◆ **Prompt**
Beginning at the line that contains "ATOM 45 N N . CYS A 1 7", reproduce the entries below exactly, ending with the line that contains "ATOM 85 N N . ILE". Omit each picture.

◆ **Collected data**
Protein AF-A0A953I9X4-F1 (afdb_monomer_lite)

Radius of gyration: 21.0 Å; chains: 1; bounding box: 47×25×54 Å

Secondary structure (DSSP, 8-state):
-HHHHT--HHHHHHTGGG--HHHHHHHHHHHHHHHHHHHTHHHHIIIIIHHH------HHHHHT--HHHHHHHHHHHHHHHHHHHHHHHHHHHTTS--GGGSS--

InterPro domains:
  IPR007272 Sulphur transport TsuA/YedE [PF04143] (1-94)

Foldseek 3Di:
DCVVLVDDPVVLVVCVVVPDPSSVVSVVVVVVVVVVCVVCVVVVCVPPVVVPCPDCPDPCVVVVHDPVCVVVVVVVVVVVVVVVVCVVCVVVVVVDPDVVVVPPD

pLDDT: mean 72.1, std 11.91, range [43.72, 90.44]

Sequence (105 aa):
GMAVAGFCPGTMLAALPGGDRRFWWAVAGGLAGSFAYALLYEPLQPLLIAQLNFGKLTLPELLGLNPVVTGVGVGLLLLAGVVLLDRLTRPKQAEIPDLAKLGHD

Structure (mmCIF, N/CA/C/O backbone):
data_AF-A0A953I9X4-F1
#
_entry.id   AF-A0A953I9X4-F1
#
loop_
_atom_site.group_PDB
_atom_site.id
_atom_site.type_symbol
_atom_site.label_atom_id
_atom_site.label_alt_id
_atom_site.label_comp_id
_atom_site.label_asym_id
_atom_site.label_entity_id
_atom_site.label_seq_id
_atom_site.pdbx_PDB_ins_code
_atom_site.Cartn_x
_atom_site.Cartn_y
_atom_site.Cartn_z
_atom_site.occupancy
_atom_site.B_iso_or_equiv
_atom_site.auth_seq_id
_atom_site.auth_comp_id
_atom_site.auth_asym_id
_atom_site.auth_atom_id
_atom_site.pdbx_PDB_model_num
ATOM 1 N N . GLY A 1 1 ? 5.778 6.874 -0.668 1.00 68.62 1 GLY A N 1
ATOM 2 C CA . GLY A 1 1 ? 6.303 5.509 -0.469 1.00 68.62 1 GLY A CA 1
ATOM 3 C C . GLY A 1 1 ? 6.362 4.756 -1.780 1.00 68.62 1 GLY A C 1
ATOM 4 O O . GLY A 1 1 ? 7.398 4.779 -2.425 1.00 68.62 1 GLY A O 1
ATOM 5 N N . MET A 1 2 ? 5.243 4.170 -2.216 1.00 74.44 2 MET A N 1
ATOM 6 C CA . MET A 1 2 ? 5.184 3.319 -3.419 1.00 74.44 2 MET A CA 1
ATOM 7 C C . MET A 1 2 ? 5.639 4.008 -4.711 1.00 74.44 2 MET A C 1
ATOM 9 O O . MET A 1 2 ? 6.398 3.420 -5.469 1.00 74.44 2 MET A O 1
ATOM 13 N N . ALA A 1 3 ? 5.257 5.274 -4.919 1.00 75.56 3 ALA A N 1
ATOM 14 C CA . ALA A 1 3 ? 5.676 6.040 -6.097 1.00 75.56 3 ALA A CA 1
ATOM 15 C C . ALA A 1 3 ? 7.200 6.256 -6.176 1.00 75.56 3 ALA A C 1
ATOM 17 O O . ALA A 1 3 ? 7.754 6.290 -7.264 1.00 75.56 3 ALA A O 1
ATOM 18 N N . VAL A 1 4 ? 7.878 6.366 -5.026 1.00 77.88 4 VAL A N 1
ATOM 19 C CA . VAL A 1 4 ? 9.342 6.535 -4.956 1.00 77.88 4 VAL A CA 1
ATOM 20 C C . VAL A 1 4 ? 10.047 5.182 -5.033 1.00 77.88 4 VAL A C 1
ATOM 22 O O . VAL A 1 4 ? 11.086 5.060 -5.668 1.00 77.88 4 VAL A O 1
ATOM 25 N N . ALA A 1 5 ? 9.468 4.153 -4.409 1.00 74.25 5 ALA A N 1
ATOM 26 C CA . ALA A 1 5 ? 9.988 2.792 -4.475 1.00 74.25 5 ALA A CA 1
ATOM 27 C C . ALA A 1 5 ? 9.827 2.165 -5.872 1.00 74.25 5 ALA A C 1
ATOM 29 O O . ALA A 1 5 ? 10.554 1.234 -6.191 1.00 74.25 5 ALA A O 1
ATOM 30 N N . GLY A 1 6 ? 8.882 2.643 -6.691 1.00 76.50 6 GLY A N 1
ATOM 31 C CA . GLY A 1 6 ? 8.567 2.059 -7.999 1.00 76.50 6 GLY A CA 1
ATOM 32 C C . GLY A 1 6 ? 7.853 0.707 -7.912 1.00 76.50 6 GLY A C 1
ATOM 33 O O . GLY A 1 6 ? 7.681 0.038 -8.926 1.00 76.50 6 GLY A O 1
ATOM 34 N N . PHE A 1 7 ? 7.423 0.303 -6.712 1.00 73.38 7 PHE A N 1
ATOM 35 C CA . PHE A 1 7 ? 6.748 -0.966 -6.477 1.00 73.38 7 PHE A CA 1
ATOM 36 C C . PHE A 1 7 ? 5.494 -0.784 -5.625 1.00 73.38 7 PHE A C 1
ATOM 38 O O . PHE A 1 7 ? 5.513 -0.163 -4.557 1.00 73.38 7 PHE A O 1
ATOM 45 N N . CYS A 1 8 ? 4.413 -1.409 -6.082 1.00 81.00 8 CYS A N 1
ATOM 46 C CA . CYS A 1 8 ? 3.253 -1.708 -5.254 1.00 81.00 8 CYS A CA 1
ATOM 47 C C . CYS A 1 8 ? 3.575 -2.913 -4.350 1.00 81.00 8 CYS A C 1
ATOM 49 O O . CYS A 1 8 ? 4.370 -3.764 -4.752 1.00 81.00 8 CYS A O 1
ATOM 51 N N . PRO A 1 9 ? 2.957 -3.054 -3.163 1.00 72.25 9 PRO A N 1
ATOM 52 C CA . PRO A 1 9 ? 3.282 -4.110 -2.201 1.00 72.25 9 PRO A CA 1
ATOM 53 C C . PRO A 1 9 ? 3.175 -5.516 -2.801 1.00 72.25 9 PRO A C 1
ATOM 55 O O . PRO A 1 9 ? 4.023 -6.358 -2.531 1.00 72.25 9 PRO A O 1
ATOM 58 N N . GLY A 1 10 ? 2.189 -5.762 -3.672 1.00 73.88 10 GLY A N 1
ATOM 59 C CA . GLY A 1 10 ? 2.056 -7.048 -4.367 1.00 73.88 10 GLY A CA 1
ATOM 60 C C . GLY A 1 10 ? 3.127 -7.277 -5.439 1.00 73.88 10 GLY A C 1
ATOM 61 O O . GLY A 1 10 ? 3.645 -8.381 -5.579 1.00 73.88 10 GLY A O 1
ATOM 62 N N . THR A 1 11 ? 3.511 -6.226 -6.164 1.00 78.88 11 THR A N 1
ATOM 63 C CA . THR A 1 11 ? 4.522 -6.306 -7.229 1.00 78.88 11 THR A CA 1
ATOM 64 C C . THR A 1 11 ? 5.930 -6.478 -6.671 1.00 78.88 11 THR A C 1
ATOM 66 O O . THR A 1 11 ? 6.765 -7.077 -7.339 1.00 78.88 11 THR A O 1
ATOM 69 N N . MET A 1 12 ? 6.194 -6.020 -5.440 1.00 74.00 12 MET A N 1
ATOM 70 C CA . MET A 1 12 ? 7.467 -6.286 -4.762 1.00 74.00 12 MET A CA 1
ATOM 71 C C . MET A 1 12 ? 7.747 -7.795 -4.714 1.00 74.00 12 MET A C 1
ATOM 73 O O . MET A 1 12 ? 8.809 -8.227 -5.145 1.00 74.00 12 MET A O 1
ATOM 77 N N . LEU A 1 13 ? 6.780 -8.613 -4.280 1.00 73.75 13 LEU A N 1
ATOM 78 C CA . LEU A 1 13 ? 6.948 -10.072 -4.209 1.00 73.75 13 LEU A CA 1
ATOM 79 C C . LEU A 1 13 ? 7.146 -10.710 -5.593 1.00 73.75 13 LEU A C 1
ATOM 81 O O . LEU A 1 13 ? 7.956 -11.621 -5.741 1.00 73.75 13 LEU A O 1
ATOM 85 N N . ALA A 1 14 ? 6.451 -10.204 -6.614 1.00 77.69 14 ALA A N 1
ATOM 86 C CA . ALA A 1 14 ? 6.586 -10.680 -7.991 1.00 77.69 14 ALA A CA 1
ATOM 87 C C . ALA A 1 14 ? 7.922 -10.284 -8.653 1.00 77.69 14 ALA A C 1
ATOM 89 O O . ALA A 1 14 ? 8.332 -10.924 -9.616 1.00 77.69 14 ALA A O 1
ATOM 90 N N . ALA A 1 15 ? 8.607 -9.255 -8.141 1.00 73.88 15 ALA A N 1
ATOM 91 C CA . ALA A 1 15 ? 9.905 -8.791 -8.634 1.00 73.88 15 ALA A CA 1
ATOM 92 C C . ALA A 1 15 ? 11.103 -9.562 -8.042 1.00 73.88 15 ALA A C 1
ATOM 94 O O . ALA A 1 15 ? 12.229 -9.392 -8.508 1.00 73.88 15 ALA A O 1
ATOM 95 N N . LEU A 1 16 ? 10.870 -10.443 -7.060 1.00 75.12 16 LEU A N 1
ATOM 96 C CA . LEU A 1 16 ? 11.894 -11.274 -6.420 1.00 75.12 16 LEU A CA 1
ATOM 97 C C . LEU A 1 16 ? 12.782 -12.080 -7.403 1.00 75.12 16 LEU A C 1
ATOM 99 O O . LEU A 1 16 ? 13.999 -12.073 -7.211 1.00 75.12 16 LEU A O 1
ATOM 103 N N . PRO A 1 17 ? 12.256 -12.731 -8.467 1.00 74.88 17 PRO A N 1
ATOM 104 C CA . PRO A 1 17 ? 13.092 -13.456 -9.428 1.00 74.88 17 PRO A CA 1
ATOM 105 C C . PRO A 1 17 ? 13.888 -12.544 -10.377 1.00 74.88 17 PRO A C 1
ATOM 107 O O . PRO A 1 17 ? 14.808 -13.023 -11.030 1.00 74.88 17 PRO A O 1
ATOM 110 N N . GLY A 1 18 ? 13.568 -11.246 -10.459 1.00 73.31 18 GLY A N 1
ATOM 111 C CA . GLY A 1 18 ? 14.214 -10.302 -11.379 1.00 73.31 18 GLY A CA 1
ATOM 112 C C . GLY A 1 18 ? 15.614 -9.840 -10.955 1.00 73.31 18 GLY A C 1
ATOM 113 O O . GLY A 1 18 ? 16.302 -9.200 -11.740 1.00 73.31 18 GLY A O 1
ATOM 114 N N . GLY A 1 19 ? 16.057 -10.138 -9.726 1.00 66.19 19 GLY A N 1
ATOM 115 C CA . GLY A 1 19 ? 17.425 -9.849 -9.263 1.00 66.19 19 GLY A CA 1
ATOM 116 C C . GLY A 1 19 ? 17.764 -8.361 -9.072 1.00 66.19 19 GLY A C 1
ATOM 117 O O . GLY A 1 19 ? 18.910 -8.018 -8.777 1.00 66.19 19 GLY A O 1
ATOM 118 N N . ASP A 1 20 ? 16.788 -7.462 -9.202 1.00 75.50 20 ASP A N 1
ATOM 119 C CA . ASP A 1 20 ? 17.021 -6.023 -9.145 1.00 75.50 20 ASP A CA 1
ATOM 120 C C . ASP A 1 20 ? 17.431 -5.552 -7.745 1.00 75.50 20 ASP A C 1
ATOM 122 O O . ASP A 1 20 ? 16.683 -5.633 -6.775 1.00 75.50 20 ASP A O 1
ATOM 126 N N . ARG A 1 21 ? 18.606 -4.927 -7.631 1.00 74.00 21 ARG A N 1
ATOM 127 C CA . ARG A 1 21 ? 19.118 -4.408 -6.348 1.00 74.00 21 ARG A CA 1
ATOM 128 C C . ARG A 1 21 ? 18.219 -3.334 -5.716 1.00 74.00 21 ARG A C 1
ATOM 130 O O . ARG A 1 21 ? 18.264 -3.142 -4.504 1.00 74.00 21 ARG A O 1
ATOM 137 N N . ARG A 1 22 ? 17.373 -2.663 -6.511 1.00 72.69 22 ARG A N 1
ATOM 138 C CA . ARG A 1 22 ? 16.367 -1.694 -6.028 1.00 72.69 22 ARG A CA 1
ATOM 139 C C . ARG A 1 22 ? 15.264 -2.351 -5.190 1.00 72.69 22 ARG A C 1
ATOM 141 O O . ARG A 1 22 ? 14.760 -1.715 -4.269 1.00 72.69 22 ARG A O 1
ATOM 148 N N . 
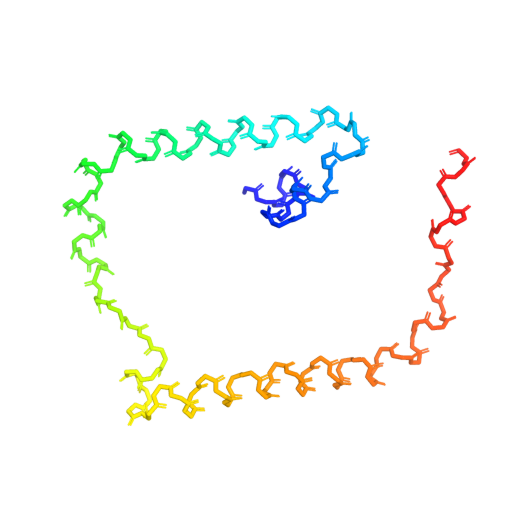PHE A 1 23 ? 14.935 -3.616 -5.461 1.00 78.94 23 PHE A N 1
ATOM 149 C CA . PHE A 1 23 ? 13.948 -4.375 -4.689 1.00 78.94 23 PHE A CA 1
ATOM 150 C C . PHE A 1 23 ? 14.367 -4.498 -3.218 1.00 78.94 23 PHE A C 1
ATOM 152 O O . PHE A 1 23 ? 13.580 -4.197 -2.324 1.00 78.94 23 PHE A O 1
ATOM 159 N N . TRP A 1 24 ? 15.632 -4.839 -2.959 1.00 80.12 24 TRP A N 1
ATOM 160 C CA . TRP A 1 24 ? 16.148 -4.988 -1.595 1.00 80.12 24 TRP A CA 1
ATOM 161 C C . TRP A 1 24 ? 16.072 -3.692 -0.785 1.00 80.12 24 TRP A C 1
ATOM 163 O O . TRP A 1 24 ? 15.718 -3.729 0.390 1.00 80.12 24 TRP A O 1
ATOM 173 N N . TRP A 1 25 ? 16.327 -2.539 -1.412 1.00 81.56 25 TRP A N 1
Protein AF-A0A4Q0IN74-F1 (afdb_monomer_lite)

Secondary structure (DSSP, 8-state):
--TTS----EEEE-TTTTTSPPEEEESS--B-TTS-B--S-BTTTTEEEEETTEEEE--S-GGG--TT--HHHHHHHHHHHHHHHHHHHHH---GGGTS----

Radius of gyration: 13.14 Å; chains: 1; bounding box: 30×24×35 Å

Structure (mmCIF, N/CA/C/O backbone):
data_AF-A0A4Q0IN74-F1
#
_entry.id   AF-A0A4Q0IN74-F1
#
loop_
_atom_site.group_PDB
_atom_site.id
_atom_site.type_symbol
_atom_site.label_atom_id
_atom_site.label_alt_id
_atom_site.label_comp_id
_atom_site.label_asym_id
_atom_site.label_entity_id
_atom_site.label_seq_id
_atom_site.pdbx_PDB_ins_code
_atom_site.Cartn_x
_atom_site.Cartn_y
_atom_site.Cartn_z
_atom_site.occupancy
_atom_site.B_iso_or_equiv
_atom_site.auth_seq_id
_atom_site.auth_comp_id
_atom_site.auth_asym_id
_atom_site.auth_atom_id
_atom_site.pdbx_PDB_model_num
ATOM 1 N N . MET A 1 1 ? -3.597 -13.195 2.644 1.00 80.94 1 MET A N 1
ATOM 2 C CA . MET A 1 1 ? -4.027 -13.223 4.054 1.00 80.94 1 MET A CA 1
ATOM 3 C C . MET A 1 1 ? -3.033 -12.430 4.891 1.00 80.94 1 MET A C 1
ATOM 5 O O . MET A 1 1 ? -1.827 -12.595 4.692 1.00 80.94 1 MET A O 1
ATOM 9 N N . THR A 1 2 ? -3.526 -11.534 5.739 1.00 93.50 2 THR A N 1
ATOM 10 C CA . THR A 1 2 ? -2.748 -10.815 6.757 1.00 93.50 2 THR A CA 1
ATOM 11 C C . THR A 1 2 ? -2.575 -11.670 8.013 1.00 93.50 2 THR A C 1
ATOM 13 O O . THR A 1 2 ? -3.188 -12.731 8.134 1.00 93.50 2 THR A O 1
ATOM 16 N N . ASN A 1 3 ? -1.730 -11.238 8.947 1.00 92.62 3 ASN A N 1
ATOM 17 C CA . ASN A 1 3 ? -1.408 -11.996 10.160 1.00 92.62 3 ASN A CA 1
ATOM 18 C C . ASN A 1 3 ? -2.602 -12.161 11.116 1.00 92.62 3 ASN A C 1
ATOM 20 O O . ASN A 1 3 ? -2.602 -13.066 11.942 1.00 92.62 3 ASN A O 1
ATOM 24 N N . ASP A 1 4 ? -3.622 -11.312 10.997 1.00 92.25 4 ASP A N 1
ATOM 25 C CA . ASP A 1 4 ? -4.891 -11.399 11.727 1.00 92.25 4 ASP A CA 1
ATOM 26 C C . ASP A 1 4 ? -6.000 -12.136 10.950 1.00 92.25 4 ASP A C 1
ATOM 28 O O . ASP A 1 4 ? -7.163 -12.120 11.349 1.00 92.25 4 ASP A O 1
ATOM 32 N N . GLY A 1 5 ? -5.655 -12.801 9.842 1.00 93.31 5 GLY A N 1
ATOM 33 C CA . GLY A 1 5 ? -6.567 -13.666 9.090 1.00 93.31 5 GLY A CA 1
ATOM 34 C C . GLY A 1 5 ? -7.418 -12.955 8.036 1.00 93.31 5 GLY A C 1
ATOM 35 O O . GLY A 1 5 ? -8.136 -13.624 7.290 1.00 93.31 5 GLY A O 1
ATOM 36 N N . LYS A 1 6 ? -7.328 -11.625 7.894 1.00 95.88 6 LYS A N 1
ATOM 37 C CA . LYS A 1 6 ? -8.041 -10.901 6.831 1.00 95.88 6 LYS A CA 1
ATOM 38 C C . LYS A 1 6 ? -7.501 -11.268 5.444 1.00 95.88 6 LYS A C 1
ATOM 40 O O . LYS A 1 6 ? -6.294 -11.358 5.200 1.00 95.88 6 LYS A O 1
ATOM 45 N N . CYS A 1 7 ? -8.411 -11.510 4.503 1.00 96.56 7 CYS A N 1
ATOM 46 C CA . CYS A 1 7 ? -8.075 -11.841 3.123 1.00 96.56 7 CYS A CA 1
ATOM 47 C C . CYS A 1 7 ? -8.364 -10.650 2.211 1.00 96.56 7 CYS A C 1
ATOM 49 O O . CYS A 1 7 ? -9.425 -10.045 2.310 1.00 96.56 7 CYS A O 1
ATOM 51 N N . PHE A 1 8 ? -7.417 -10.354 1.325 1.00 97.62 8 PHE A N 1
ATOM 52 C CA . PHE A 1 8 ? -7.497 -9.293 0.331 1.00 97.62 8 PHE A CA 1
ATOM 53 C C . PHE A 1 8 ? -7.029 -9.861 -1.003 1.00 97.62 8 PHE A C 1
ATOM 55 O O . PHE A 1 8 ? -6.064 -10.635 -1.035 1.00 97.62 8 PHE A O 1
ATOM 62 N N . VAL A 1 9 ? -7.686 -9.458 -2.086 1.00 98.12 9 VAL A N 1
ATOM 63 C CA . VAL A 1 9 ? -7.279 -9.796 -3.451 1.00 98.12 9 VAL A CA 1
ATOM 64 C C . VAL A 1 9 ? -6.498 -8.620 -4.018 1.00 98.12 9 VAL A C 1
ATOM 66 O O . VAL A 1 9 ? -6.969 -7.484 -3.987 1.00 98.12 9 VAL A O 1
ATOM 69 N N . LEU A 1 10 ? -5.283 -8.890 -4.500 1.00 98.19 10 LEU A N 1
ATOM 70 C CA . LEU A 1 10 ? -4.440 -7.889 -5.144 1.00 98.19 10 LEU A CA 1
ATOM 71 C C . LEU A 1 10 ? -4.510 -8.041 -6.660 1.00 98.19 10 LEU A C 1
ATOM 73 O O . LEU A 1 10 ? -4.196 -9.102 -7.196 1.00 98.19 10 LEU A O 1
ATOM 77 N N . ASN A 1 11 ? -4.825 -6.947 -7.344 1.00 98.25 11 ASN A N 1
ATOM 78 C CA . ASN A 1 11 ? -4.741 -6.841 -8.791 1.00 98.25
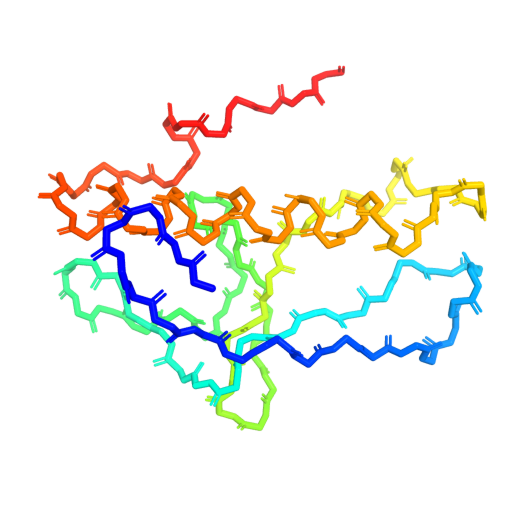 11 ASN A CA 1
ATOM 79 C C . ASN A 1 11 ? -3.444 -6.116 -9.176 1.00 98.25 11 ASN A C 1
ATOM 81 O O . ASN A 1 11 ? -3.310 -4.910 -8.956 1.00 98.25 11 ASN A O 1
ATOM 85 N N . ILE A 1 12 ? -2.478 -6.850 -9.733 1.00 98.00 12 ILE A N 1
ATOM 86 C CA . ILE A 1 12 ? -1.190 -6.304 -10.186 1.00 98.00 12 ILE A CA 1
ATOM 87 C C . ILE A 1 12 ? -1.249 -6.112 -11.704 1.00 98.00 12 ILE A C 1
ATOM 89 O O . ILE A 1 12 ? -1.257 -7.076 -12.469 1.00 98.00 12 ILE A O 1
ATOM 93 N N . ARG A 1 13 ? -1.273 -4.856 -12.158 1.00 97.50 13 ARG A N 1
ATOM 94 C CA . ARG A 1 13 ? -1.326 -4.504 -13.582 1.00 97.50 13 ARG A CA 1
ATOM 95 C C . ARG A 1 13 ? 0.084 -4.436 -14.161 1.00 97.50 13 ARG A C 1
ATOM 97 O O . ARG A 1 13 ? 0.853 -3.546 -13.812 1.00 97.50 13 ARG A O 1
ATOM 104 N N . LEU A 1 14 ? 0.391 -5.346 -15.084 1.00 96.81 14 LEU A N 1
ATOM 105 C CA . LEU A 1 14 ? 1.731 -5.516 -15.666 1.00 96.81 14 LEU A CA 1
ATOM 106 C C . LEU A 1 14 ? 2.001 -4.670 -16.919 1.00 96.81 14 LEU A C 1
ATOM 108 O O . LEU A 1 14 ? 3.072 -4.780 -17.510 1.00 96.81 14 LEU A O 1
ATOM 112 N N . SER A 1 15 ? 1.059 -3.823 -17.338 1.00 94.38 15 SER A N 1
ATOM 113 C CA . SER A 1 15 ? 1.269 -2.933 -18.485 1.00 94.38 15 SER A CA 1
ATOM 114 C C . SER A 1 15 ? 2.459 -2.007 -18.222 1.00 94.38 15 SER A C 1
ATOM 116 O O . SER A 1 15 ? 2.410 -1.204 -17.293 1.00 94.38 15 SER A O 1
ATOM 118 N N . GLY A 1 16 ? 3.514 -2.119 -19.033 1.00 92.50 16 GLY A N 1
ATOM 119 C CA . GLY A 1 16 ? 4.746 -1.335 -18.893 1.00 92.50 16 GLY A CA 1
ATOM 120 C C . GLY A 1 16 ? 5.785 -1.917 -17.927 1.00 92.50 16 GLY A C 1
ATOM 121 O O . GLY A 1 16 ? 6.858 -1.337 -17.783 1.00 92.50 16 GLY A O 1
ATOM 122 N N . PHE A 1 17 ? 5.527 -3.054 -17.276 1.00 95.19 17 PHE A N 1
ATOM 123 C CA . PHE A 1 17 ? 6.558 -3.757 -16.507 1.00 95.19 17 PHE A CA 1
ATOM 124 C C . PHE A 1 17 ? 7.582 -4.418 -17.461 1.00 95.19 17 PHE A C 1
ATOM 126 O O . PHE A 1 17 ? 7.162 -5.021 -18.449 1.00 95.19 17 PHE A O 1
ATOM 133 N N . PRO A 1 18 ? 8.903 -4.354 -17.191 1.00 95.38 18 PRO A N 1
ATOM 134 C CA . PRO A 1 18 ? 9.540 -3.752 -16.018 1.00 95.38 18 PRO A CA 1
ATOM 135 C C . PRO A 1 18 ? 9.952 -2.284 -16.198 1.00 95.38 18 PRO A C 1
ATOM 137 O O . PRO A 1 18 ? 10.415 -1.689 -15.237 1.00 95.38 18 PRO A O 1
ATOM 140 N N . THR A 1 19 ? 9.770 -1.679 -17.377 1.00 96.44 19 THR A N 1
ATOM 141 C CA . THR A 1 19 ? 10.175 -0.283 -17.660 1.00 96.44 19 THR A CA 1
ATOM 142 C C . THR A 1 19 ? 9.534 0.770 -16.748 1.00 96.44 19 THR A C 1
ATOM 144 O O . THR A 1 19 ? 10.097 1.841 -16.546 1.00 96.44 19 THR A O 1
ATOM 147 N N . SER A 1 20 ? 8.378 0.465 -16.163 1.00 95.56 20 SER A N 1
ATOM 148 C CA . SER A 1 20 ? 7.707 1.264 -15.137 1.00 95.56 20 SER A CA 1
ATOM 149 C C . SER A 1 20 ? 7.170 0.358 -14.033 1.00 95.56 20 SER A C 1
ATOM 151 O O . SER A 1 20 ? 6.805 -0.793 -14.306 1.00 95.56 20 SER A O 1
ATOM 153 N N . LYS A 1 21 ? 7.047 0.878 -12.804 1.00 95.81 21 LYS A N 1
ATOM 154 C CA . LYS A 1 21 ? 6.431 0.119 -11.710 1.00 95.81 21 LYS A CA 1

◆ **Written response**
ATOM 45 N N . CYS A 1 7 ? -8.411 -11.510 4.503 1.00 96.56 7 CYS A N 1
ATOM 46 C CA . CYS A 1 7 ? -8.075 -11.841 3.123 1.00 96.56 7 CYS A CA 1
ATOM 47 C C . CYS A 1 7 ? -8.364 -10.650 2.211 1.00 96.56 7 CYS A C 1
ATOM 49 O O . CYS A 1 7 ? -9.425 -10.045 2.310 1.00 96.56 7 CYS A O 1
ATOM 51 N N . PHE A 1 8 ? -7.417 -10.354 1.325 1.00 97.62 8 PHE A N 1
ATOM 52 C CA . PHE A 1 8 ? -7.497 -9.293 0.331 1.00 97.62 8 PHE A CA 1
ATOM 53 C C . PHE A 1 8 ? -7.029 -9.861 -1.003 1.00 97.62 8 PHE A C 1
ATOM 55 O O . PHE A 1 8 ? -6.064 -10.635 -1.035 1.00 97.62 8 PHE A O 1
ATOM 62 N N . VAL A 1 9 ? -7.686 -9.458 -2.086 1.00 98.12 9 VAL A N 1
ATOM 63 C CA . VAL A 1 9 ? -7.279 -9.796 -3.451 1.00 98.12 9 VAL A CA 1
ATOM 64 C C . VAL A 1 9 ? -6.498 -8.620 -4.018 1.00 98.12 9 VAL A C 1
ATOM 66 O O . VAL A 1 9 ? -6.969 -7.484 -3.987 1.00 98.12 9 VAL A O 1
ATOM 69 N N . LEU A 1 10 ? -5.283 -8.890 -4.500 1.00 98.19 10 LEU A N 1
ATOM 70 C CA . LEU A 1 10 ? -4.440 -7.889 -5.144 1.00 98.19 10 LEU A CA 1
ATOM 71 C C . LEU A 1 10 ? -4.510 -8.041 -6.660 1.00 98.19 10 LEU A C 1
ATOM 73 O O . LEU A 1 10 ? -4.196 -9.102 -7.196 1.00 98.19 10 LEU A O 1
ATOM 77 N N . ASN A 1 11 ? -4.825 -6.947 -7.344 1.00 98.25 11 ASN A N 1
ATOM 78 C CA . ASN A 1 11 ? -4.741 -6.841 -8.791 1.00 98.25
 11 ASN A CA 1
ATOM 79 C C . ASN A 1 11 ? -3.444 -6.116 -9.176 1.00 98.25 11 ASN A C 1
ATOM 81 O O . ASN A 1 11 ? -3.310 -4.910 -8.956 1.00 98.25 11 ASN A O 1
ATOM 85 N N . ILE A 1 12 ? -2.478 -6.850 -9.733 1.00 98.00 12 ILE A N 1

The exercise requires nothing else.